- Opening Delimiter -

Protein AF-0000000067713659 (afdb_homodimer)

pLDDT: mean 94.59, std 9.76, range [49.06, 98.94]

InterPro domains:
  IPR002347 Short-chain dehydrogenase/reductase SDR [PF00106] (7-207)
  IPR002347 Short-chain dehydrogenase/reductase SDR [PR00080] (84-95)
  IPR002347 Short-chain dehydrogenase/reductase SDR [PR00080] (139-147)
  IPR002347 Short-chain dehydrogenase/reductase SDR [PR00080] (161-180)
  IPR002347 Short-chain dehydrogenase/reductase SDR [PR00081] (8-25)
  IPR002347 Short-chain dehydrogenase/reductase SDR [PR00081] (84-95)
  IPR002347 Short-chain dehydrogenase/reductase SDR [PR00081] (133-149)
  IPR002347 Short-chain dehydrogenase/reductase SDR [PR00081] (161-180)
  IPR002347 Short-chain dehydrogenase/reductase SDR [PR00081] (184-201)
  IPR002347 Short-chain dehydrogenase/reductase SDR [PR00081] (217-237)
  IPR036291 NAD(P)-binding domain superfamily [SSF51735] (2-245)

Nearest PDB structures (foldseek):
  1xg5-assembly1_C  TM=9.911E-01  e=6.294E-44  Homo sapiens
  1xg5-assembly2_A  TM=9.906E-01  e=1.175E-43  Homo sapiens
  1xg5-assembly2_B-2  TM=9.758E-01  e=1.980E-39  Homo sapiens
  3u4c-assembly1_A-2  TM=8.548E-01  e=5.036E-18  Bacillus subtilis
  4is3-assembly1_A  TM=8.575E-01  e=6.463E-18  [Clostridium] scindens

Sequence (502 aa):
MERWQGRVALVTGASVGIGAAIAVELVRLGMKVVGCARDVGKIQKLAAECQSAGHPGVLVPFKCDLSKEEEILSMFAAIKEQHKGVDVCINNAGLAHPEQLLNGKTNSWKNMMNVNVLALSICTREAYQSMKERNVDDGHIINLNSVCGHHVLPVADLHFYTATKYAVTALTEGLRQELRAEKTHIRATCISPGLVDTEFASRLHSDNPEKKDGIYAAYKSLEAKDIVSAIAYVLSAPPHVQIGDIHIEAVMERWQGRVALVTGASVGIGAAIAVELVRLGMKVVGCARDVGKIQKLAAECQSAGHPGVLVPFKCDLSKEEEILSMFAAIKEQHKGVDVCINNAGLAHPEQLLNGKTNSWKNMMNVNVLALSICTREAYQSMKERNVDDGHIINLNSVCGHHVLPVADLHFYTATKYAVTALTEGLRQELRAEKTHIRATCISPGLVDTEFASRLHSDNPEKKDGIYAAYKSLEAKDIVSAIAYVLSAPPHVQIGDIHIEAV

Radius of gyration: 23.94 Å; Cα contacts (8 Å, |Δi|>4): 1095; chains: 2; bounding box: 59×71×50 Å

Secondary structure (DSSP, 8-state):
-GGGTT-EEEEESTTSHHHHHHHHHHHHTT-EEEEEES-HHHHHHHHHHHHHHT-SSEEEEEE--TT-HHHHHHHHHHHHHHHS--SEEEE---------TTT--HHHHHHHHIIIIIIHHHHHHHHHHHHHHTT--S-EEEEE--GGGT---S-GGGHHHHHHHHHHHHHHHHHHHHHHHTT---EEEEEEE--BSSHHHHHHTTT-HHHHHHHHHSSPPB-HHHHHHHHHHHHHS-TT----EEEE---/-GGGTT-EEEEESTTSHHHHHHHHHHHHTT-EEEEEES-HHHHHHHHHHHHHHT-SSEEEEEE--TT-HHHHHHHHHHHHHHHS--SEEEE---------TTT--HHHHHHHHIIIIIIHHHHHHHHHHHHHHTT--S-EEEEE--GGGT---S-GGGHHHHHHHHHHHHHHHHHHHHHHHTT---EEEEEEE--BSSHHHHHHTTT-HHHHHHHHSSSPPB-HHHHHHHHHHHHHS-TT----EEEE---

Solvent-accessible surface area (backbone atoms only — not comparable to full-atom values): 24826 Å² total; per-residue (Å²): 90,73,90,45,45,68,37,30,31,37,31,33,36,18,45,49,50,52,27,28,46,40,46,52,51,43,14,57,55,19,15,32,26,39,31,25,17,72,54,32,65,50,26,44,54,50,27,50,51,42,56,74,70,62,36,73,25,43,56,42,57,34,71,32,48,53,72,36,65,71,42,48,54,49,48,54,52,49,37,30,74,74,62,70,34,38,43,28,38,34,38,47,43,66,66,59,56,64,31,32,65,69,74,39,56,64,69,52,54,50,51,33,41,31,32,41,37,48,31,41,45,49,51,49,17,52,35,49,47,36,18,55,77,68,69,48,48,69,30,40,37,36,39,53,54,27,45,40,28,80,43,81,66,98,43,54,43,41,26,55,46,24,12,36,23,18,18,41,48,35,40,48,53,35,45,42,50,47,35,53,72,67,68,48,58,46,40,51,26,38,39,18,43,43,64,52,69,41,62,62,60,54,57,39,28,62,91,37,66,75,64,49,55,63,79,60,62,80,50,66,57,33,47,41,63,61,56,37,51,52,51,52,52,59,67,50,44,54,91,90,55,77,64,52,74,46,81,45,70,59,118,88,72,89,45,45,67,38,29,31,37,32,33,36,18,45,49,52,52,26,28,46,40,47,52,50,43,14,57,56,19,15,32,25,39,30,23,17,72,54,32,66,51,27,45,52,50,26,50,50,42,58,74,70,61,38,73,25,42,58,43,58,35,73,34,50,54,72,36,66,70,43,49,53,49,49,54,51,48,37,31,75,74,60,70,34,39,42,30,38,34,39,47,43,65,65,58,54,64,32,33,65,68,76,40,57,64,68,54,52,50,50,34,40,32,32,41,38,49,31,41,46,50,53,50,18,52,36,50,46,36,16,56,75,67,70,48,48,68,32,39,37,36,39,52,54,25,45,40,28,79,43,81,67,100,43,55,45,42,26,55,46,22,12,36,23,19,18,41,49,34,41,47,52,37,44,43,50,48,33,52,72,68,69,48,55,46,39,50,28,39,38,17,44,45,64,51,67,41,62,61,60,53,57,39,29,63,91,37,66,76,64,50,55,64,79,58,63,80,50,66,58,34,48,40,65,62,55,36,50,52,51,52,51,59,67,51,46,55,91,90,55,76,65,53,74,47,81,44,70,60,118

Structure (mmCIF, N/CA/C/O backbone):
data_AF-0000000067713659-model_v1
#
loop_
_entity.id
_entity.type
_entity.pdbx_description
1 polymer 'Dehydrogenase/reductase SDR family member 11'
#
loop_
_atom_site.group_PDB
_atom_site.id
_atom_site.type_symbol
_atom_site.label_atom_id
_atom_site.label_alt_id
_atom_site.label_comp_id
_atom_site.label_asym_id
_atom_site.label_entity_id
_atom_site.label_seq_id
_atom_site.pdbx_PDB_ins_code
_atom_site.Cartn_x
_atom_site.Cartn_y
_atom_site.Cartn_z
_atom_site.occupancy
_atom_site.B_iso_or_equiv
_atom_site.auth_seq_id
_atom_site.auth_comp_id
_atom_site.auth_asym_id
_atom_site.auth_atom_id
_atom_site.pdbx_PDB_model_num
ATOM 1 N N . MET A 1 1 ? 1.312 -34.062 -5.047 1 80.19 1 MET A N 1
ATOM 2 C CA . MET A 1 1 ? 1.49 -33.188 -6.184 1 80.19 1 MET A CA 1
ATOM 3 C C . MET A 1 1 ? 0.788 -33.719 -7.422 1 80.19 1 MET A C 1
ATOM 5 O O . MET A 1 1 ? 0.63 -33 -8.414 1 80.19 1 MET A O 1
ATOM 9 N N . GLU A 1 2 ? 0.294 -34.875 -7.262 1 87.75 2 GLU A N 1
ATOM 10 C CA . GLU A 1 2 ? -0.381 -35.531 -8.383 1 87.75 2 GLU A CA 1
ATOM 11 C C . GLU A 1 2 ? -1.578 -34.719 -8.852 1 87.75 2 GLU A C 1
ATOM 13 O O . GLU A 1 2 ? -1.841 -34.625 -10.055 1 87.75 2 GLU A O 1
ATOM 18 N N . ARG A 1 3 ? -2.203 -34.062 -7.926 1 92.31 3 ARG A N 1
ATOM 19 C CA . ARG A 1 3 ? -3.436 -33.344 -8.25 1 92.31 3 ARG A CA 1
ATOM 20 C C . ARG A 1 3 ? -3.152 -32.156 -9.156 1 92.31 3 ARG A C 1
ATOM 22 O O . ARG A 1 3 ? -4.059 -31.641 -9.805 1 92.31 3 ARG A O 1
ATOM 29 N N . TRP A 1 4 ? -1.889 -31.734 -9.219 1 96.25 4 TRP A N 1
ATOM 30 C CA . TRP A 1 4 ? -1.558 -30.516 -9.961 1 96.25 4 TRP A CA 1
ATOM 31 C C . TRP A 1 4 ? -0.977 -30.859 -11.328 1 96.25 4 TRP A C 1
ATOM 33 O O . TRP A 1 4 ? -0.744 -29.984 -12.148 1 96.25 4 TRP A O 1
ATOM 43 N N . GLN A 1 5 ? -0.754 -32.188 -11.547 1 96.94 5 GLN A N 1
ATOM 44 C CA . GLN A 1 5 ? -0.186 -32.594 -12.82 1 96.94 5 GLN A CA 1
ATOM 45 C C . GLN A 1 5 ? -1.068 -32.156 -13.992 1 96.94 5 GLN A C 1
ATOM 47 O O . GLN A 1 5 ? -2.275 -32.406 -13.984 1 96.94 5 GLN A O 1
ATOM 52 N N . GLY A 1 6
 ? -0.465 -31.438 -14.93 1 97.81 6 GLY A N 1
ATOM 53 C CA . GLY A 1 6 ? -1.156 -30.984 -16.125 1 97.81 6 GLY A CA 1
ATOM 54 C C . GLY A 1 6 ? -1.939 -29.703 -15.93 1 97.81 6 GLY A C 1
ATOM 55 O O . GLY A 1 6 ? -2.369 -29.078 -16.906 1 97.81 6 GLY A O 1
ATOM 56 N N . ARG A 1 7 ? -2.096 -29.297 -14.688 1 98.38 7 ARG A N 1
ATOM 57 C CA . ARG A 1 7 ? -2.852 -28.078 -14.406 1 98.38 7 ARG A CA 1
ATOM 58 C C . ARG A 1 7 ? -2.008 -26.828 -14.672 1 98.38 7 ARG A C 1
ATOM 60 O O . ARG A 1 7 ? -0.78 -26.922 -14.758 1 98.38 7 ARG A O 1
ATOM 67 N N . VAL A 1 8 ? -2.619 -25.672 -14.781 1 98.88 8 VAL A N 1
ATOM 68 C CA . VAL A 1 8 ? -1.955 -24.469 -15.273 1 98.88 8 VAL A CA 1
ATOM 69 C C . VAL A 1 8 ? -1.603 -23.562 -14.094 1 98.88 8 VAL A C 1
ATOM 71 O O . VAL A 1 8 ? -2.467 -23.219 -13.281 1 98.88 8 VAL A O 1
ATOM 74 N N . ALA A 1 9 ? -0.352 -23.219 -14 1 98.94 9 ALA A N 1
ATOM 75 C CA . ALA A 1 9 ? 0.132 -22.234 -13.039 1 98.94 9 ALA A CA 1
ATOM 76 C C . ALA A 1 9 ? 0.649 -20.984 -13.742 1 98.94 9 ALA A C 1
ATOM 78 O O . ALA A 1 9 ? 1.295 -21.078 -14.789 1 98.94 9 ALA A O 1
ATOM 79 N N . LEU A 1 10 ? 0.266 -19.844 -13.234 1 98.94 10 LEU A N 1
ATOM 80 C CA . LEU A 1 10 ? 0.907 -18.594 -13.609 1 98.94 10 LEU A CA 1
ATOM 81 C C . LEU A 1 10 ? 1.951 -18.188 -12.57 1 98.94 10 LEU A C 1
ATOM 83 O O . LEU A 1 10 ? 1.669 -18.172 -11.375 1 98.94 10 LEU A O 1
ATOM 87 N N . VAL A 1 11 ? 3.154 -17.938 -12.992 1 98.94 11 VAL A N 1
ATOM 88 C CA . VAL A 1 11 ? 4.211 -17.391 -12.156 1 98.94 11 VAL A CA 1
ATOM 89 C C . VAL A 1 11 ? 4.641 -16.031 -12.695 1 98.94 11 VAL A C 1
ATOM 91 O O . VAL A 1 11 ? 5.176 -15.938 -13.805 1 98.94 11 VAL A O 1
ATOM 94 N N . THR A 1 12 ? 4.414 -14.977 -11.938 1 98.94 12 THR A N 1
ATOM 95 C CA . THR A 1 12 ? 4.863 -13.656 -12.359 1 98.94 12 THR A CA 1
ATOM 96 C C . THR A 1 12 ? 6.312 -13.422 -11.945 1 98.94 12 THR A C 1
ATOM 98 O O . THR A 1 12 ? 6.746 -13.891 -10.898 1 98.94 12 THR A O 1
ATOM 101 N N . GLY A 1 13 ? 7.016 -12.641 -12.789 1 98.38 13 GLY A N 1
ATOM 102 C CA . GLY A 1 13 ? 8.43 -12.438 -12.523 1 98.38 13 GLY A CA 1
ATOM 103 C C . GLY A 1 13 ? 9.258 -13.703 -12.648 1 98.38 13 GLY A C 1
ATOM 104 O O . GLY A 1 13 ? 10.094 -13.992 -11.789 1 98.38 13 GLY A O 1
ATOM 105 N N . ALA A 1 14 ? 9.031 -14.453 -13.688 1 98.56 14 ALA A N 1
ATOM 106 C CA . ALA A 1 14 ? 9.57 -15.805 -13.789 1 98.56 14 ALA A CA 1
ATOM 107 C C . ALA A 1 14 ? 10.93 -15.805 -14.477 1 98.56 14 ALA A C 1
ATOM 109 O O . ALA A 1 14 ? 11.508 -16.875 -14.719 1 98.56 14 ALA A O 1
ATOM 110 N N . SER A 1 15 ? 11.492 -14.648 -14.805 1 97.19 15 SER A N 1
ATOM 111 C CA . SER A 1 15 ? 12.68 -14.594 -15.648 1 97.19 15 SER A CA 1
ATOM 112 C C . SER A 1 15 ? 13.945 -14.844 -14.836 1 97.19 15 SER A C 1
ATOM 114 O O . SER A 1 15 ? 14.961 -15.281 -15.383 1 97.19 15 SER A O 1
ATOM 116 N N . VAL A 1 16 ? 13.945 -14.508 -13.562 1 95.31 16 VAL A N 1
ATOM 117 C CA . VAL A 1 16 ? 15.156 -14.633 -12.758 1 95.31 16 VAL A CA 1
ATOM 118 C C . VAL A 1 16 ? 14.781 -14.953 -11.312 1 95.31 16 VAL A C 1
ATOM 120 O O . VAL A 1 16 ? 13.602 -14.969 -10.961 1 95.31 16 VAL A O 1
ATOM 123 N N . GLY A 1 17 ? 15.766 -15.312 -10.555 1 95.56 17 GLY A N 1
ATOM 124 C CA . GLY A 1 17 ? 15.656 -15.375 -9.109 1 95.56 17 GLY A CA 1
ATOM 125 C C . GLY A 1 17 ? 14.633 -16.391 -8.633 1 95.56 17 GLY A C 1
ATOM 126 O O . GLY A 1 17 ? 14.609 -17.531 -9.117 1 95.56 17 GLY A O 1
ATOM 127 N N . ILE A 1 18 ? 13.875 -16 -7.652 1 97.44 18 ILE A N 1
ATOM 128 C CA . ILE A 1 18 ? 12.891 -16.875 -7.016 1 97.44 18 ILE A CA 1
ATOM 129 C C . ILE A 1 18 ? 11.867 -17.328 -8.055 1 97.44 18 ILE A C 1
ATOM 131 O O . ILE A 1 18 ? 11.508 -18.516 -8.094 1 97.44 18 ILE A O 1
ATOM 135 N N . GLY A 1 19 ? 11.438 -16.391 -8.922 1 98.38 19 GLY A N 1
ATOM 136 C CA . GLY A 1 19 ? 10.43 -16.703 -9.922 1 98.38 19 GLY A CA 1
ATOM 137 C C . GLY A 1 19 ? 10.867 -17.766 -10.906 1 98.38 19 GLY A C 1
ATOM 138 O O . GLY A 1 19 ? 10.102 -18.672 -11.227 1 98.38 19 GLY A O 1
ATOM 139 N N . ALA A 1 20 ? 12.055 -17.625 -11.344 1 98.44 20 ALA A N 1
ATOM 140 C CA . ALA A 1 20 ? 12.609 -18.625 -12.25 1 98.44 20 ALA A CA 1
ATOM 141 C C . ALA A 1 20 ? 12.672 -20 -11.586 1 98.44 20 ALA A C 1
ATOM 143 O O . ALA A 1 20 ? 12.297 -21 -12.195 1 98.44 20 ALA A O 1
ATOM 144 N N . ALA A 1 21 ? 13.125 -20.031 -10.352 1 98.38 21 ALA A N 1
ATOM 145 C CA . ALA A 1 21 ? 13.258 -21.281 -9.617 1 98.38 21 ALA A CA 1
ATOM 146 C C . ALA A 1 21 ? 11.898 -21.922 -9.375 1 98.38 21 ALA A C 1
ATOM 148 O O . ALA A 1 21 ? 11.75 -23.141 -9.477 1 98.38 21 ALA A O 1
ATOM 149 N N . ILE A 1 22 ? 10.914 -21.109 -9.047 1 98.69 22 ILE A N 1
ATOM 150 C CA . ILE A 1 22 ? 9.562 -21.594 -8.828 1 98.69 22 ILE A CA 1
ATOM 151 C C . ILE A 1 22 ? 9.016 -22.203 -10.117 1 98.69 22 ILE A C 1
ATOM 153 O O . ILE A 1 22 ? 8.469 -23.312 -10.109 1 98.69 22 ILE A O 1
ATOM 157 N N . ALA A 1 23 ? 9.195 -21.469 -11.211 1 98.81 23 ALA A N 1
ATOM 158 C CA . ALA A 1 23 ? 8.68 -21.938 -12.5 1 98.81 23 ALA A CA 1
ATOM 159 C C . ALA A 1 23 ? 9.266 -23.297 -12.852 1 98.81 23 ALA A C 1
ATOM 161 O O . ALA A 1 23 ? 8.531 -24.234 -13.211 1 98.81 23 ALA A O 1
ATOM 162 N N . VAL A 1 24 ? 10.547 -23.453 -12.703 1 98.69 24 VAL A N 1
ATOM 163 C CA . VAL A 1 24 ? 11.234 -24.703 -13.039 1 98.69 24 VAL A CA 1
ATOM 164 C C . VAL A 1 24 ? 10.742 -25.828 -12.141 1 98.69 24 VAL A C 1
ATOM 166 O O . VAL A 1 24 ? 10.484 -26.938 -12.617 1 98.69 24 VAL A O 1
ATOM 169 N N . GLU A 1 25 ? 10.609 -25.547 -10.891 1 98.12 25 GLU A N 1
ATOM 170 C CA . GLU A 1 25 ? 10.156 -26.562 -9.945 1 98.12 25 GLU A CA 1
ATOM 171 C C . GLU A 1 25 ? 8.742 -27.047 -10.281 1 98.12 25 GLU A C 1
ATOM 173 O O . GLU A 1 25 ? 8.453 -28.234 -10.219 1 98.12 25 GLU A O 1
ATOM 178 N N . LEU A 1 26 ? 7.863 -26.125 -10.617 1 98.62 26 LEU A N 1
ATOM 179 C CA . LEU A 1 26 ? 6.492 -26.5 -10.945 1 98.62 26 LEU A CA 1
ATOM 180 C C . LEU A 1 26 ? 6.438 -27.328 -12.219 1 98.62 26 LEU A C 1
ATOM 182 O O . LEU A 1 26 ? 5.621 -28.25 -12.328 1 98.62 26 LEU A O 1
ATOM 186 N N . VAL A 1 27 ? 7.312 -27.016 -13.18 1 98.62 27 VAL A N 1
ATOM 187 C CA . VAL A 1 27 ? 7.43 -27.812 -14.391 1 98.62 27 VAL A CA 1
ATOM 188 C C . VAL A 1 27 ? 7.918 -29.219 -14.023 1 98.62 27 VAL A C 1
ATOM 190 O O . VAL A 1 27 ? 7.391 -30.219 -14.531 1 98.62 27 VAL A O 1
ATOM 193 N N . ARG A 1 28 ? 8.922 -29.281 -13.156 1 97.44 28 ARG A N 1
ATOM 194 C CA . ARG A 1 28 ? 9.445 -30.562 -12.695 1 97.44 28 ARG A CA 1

- Closing Delimiter -

## Prompt
Return only the stretch of the material above from the line holding "data_AF-0000000067713659-model_v1" through the line holding "ATOM 9 N N .", copied exactly.

## Response area
data_AF-0000000067713659-model_v1
#
loop_
_entity.id
_entity.type
_entity.pdbx_description
1 polymer 'Dehydrogenase/reductase SDR family member 11'
#
loop_
_atom_site.group_PDB
_atom_site.id
_atom_site.type_symbol
_atom_site.label_atom_id
_atom_site.label_alt_id
_atom_site.label_comp_id
_atom_site.label_asym_id
_atom_site.label_entity_id
_atom_site.label_seq_id
_atom_site.pdbx_PDB_ins_code
_atom_site.Cartn_x
_atom_site.Cartn_y
_atom_site.Cartn_z
_atom_site.occupancy
_atom_site.B_iso_or_equiv
_atom_site.auth_seq_id
_atom_site.auth_comp_id
_atom_site.auth_asym_id
_atom_site.auth_atom_id
_atom_site.pdbx_PDB_model_num
ATOM 1 N N . MET A 1 1 ? 1.312 -34.062 -5.047 1 80.19 1 MET A N 1
ATOM 2 C CA . MET A 1 1 ? 1.49 -33.188 -6.184 1 80.19 1 MET A CA 1
ATOM 3 C C . MET A 1 1 ? 0.788 -33.719 -7.422 1 80.19 1 MET A C 1
ATOM 5 O O . MET A 1 1 ? 0.63 -33 -8.414 1 80.19 1 MET A O 1
ATOM 9 N N . GLU A 1 2 ? 0.294 -34.875 -7.262 1 87.75 2 GLU A N 1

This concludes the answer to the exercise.